Surtout ce soir, puisque les affiches annonçaient la troupe du
Bolchoï. Or il est vrai que Mozart n’est pas le compositeur
le plus étudié en cours de chant en Russie, donc il
était particulièrement fascinant d’assister
à une telle rencontre.
L’enthousiasme fut de courte durée. Tout d’abord en
arrivant on apprenait qu’il s’agissait du Bolchoï de
Minsk et non de Moscou... En outre, l’opéra
était donné au Zénith de Caen : avec
sonorisation de facto. Mais
après tout, les Contes à Bercy avaient été
plutôt plaisants malgré cette gêne, donc c’est
sans a priori que je me rendais à cette production. Pourtant
dès les premières notes de l’ouverture, tout
était dit : tempi fulgurants mais non maîtrisés, qui allaient perdurer pendant toute la soirée, aucune nuance entre piano et forte,
bref une bouillie émanait, non pas de la fosse, mais du
parterre, puisque les musiciens étaient à même le
sol et la scène était surélevée.
Si l’inexistence des nuances est impardonnable, en revanche, en
entendant par la suite les différents protagonistes, on pouvait
excuser le chef de confondre la Flûte avec le prestissimo de l’ouverture de Guillaume Tell :
il fallait abréger au plus vite les souffrances des
spectateurs... et des chanteurs. C’est bien simple, le niveau
artistique s’apparentait à peine à celui
d’une comédie musicale de Broadway qu’à un
Opéra. Comparaison sans aucune condescendance (je suis fan de
plusieurs comédies) mais il faut bien reconnaître
qu’on ne demande pas les mêmes qualités à un
chanteur d’opéra et à un chanteur de comédie
musicale. Et ceux qui se sont produits hier soir ne disposaient pas des
qualités essentielles à l’art lyrique :
souffle (respiration reprise toutes les deux mesures dans les
vocalises), legato, musicalité, projection (merci les micros),
attaques non soutenues, justesse (à part Papageno et Papagena
les autres chanteurs allaient de deux commas en-dessous à tout
à fait faux... aïe aïe aïe les notes
extrêmes de la Reine et de Sarastro... )
Au supplice musical s’ajoute un supplice visuel : les
décors sont affreux, trois palmiers (seule allusion à la
maçonnerie... et encore, était-ce réellement
voulu ?) et une chaise longue devant laquelle se produiront une
cohorte de personnages en maillots de bain, revêtus des couleurs
brésiliennes. En plus des protagonistes de l’histoire, le
metteur en scène a cru bon de nous affubler de
mimes-marionnettistes qui obscurcissaient encore plus le propos (il
n’y avait aucun surtitre, les chants étaient en allemand
et les dialogues revus et corrigés par je ne sais qui, soit en
allemand, soit dans un français déplorable qui se voulait
parfois drôle... ). Et bien sûr aucune direction
d’acteurs. Etant donné le talent naturel des chanteurs
pour jouer la comédie, un petit coup de pouce du metteur en
scène aurait été le bienvenu.
Ainsi Tamino, acteur improbable, aux aigüs très mal
maîtrisés – et faux -, à la limite du
craquement, mais au haut medium rond et chaleureux se prélassait
sur sa chaise longue quand 10 personnes armées de crocodiles en
plastique se mirent à gesticuler autour de lui. A
l’entrée des trois dames (tout à fait correctes),
il s’assit tranquillement pour s’endormir (merci pour la
symbolique de l’évanouissement). Le reste de la prestation
fut du même niveau.
Sa Pamina lui était donc parfaitement assortie : jolie voix
légère mais incapable de projeter, et surtout qui demeure
très engorgée. Son air fut un massacre : la grande
montée suivie des piqués ressemblait à une pente
savonneuse et les trois piqués difficilement justes furent...
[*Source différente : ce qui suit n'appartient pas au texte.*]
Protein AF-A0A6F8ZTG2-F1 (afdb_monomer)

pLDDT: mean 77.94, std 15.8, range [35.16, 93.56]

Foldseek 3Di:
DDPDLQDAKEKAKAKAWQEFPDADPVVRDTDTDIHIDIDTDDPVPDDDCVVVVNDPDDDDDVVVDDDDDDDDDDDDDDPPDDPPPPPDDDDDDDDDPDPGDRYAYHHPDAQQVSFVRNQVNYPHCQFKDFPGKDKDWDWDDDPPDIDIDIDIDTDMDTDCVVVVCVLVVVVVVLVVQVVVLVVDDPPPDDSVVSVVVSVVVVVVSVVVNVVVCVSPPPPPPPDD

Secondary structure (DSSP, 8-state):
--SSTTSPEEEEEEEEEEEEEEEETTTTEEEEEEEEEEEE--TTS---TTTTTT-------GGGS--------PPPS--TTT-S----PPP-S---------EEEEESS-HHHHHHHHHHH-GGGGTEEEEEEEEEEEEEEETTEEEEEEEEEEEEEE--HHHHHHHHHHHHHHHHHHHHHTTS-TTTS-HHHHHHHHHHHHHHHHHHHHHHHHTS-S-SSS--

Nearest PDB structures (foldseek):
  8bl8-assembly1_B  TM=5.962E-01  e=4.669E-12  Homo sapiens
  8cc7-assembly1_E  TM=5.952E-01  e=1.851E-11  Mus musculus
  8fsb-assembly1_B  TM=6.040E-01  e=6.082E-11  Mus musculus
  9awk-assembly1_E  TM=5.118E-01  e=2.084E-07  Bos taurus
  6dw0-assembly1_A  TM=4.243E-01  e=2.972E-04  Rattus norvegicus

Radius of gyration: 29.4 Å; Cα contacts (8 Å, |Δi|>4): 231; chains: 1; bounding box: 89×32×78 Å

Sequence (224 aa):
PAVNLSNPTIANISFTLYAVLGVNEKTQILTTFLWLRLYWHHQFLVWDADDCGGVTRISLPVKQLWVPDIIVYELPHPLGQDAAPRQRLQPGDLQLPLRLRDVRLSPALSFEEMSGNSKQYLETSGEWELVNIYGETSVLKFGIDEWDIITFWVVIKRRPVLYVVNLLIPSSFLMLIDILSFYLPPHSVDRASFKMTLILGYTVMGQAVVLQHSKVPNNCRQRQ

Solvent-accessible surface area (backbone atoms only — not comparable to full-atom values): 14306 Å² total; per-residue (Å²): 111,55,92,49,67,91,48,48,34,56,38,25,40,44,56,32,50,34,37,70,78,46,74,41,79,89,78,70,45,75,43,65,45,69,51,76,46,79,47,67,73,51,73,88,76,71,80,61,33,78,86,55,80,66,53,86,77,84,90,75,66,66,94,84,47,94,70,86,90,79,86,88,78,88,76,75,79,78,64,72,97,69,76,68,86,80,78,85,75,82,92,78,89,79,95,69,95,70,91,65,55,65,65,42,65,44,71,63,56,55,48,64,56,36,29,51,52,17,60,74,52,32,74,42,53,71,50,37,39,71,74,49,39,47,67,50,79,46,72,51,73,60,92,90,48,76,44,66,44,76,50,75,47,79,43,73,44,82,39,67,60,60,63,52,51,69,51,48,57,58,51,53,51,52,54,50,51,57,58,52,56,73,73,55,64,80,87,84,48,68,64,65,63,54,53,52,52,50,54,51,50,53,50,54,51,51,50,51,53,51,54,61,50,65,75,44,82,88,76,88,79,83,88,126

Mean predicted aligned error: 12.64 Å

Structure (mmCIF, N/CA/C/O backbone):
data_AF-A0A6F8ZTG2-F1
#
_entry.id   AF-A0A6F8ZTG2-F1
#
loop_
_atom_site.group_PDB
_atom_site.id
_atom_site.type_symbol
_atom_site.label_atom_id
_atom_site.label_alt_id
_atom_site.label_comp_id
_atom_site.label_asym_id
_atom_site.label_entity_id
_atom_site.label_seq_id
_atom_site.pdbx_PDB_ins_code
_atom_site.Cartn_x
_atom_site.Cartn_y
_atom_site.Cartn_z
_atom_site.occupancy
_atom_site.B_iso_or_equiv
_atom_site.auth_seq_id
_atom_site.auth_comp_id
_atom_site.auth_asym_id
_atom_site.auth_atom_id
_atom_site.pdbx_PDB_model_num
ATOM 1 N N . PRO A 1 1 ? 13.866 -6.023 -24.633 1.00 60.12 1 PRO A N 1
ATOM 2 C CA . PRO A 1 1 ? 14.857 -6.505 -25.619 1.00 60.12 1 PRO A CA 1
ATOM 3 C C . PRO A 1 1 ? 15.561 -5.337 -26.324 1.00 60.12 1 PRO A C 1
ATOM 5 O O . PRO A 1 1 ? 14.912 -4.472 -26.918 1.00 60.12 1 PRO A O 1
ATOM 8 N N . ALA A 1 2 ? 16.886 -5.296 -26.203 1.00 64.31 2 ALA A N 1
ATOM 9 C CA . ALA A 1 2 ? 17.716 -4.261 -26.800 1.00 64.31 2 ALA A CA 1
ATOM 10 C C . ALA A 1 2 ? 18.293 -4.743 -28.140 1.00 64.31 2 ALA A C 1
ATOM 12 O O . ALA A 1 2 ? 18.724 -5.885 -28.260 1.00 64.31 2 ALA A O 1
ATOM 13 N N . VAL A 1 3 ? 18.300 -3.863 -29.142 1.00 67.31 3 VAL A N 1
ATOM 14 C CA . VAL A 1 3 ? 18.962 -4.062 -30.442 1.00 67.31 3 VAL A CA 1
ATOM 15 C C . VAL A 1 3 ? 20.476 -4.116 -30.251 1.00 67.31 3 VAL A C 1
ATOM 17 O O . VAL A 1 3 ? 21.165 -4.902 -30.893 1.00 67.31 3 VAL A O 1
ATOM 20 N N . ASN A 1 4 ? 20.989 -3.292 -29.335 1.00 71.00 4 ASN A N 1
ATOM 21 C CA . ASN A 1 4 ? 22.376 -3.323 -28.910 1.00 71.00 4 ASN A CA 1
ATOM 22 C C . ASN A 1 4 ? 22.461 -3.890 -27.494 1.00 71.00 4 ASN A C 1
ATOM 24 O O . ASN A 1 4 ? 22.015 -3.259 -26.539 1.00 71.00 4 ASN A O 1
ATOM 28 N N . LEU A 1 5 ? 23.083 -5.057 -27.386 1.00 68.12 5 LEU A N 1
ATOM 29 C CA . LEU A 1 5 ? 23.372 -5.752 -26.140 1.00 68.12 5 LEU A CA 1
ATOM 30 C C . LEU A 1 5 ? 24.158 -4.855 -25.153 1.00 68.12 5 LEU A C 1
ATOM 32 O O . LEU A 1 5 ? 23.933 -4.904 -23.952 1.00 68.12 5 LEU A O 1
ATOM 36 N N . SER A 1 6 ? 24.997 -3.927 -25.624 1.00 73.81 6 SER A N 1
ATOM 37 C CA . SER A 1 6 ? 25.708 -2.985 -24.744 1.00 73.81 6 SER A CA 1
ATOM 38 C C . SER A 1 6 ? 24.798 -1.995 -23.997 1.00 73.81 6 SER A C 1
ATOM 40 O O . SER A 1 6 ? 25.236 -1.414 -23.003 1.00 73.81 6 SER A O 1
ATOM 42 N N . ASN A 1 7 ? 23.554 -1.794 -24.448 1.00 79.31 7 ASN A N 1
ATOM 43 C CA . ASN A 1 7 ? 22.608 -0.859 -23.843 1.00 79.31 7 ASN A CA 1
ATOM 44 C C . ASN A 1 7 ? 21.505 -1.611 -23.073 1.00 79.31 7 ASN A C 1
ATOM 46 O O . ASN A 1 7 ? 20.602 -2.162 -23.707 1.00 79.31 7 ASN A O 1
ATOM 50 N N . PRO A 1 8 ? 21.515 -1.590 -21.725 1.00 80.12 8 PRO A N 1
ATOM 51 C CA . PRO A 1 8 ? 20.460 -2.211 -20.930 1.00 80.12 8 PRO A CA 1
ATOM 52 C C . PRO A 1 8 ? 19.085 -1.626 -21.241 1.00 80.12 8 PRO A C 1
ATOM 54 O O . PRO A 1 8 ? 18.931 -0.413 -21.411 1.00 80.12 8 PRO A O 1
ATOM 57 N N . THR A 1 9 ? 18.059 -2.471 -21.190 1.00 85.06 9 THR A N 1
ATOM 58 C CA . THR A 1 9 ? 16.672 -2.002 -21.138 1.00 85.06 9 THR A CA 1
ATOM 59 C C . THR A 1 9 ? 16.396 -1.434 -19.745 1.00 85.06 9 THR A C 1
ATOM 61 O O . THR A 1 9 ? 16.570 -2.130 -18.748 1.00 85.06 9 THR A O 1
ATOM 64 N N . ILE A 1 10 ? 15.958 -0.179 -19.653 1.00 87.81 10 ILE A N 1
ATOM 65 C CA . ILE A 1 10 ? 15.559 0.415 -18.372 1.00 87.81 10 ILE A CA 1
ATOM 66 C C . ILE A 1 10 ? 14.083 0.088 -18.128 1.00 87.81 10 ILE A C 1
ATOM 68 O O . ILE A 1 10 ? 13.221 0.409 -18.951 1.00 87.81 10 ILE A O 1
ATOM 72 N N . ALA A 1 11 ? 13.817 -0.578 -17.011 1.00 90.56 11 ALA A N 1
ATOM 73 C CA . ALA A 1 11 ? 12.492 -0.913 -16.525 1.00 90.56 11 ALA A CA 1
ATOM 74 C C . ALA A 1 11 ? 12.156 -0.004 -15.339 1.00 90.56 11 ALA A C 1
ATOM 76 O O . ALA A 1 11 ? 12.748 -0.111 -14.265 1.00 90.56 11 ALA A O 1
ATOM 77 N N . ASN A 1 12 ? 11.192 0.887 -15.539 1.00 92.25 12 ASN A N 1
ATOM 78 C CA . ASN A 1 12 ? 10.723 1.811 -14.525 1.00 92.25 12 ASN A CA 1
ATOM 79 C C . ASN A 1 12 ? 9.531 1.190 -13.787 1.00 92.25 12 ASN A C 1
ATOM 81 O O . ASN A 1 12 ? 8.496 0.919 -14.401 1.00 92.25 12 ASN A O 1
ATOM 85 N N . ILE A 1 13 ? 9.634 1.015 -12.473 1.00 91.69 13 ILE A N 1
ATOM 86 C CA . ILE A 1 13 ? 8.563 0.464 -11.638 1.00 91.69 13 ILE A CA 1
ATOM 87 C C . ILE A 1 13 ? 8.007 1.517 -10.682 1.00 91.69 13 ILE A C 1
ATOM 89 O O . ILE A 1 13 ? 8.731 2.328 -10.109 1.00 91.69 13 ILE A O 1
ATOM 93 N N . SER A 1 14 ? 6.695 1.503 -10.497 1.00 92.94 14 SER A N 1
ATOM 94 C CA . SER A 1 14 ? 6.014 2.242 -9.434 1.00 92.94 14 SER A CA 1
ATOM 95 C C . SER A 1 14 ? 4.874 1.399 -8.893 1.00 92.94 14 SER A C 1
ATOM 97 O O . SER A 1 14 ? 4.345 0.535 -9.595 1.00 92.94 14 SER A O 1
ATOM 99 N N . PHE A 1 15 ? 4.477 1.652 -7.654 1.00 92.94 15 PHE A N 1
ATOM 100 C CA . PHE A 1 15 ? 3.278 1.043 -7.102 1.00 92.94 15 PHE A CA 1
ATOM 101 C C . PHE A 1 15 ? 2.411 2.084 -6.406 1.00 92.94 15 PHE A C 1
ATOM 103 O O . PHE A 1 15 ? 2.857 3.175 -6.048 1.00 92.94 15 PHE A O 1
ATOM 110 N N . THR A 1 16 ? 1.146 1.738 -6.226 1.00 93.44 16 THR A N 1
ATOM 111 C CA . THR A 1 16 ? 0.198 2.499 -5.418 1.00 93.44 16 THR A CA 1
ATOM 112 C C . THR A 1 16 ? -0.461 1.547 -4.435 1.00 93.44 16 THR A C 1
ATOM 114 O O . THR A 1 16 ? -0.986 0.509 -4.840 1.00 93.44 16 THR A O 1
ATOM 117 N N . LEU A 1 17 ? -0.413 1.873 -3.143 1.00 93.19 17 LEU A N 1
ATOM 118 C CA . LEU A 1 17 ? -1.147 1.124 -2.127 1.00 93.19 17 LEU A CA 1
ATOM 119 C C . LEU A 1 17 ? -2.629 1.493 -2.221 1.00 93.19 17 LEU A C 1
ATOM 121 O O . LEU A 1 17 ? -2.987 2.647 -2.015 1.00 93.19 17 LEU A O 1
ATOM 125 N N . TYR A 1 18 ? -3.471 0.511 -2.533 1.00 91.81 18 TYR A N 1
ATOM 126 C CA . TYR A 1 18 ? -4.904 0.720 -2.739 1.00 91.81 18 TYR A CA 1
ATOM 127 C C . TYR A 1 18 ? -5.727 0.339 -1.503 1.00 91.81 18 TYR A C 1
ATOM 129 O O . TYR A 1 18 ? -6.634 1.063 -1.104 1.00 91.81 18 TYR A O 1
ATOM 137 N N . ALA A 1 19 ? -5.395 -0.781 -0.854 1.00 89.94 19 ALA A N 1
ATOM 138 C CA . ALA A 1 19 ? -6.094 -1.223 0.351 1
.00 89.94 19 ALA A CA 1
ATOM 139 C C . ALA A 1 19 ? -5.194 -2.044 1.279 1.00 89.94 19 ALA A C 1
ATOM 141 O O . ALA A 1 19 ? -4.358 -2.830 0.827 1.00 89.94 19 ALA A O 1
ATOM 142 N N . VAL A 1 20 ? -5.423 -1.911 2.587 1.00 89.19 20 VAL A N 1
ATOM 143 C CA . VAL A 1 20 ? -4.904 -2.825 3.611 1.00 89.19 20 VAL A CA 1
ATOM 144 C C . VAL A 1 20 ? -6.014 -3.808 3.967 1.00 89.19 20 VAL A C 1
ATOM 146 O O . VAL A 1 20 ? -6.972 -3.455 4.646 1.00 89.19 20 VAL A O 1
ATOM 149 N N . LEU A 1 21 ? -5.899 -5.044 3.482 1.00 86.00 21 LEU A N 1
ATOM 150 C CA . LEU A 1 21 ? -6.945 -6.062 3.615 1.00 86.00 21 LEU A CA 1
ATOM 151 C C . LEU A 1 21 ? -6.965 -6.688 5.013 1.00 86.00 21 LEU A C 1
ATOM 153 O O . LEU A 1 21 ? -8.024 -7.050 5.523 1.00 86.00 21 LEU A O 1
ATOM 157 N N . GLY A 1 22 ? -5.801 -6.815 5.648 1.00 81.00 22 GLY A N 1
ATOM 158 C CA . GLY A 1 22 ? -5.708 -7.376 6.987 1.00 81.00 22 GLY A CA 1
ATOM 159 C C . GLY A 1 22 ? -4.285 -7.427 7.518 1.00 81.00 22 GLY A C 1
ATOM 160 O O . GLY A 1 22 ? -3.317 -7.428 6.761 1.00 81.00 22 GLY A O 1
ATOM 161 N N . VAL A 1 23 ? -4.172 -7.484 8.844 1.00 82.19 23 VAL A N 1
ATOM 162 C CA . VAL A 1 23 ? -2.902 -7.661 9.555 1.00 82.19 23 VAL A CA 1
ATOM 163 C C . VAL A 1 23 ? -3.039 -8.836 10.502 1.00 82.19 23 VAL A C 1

liés... par la suite il lui fut impossible de remonter les deux
commas qu’elle avait perdus sur ces notes. Les attaques sur Ach Tamino se transformèrent en supplice.
Mais il serait injuste d’incriminer la Princesse plus longuement
car le Palmarès de l’Horreur revient à la Reine et
à Sarastro. En ce qui concerne le Grand Prêtre, le constat
est simple il ne possède pas les notes extrêmes de
Sarastro et fait tout ce qui est possible pour émettre un son
plus proche du coassement de la grenouille que d’une note. De la
même façon, déstabilisé par ces notes il lui
sera impossible de se raccrocher à l’orchestre par la
suite (problème de retour de son ?), et lui aussi demeurera
quelques commas en-dessous, voire totalement faux.
Quant à la Reine, arrivée telle une Walkyrie, elle fut de
loin la plus consternante de la soirée : aucun
souffle – reprise de la respiration en plein milieu des
phrases toutes les 3 mesures – aucun grave- qu’elle
parlait !!!! - , medium quelconque, aigus faciles mais
suraigüs impossibles à sortir sans forcer et bien sûr
totalement faux. En lieu et place du contre-fa on a dû se
contenter d’un son proche du contre-mi. Etant donné que le
premier air est techniquement le plus difficile,
j’espérais – mais je suis bien naïve- que le
second air qui ne « nécessite que les cordes vocales
adéquates » allait être plus réussi.
Hélas... les forte étaient forcés et donc
criés bien plus que soulevés et les staccati
infernaux totalement faux. On était bien loin de la
céleste Christina Deutekom ou de Natalie Dessay pour ceux qui
ont eu la chance de l’admirer à Garnier dans ce rôle
en 2000.
Arrivons quand même au seul intérêt de la soirée : le couple Papageno – Papagena.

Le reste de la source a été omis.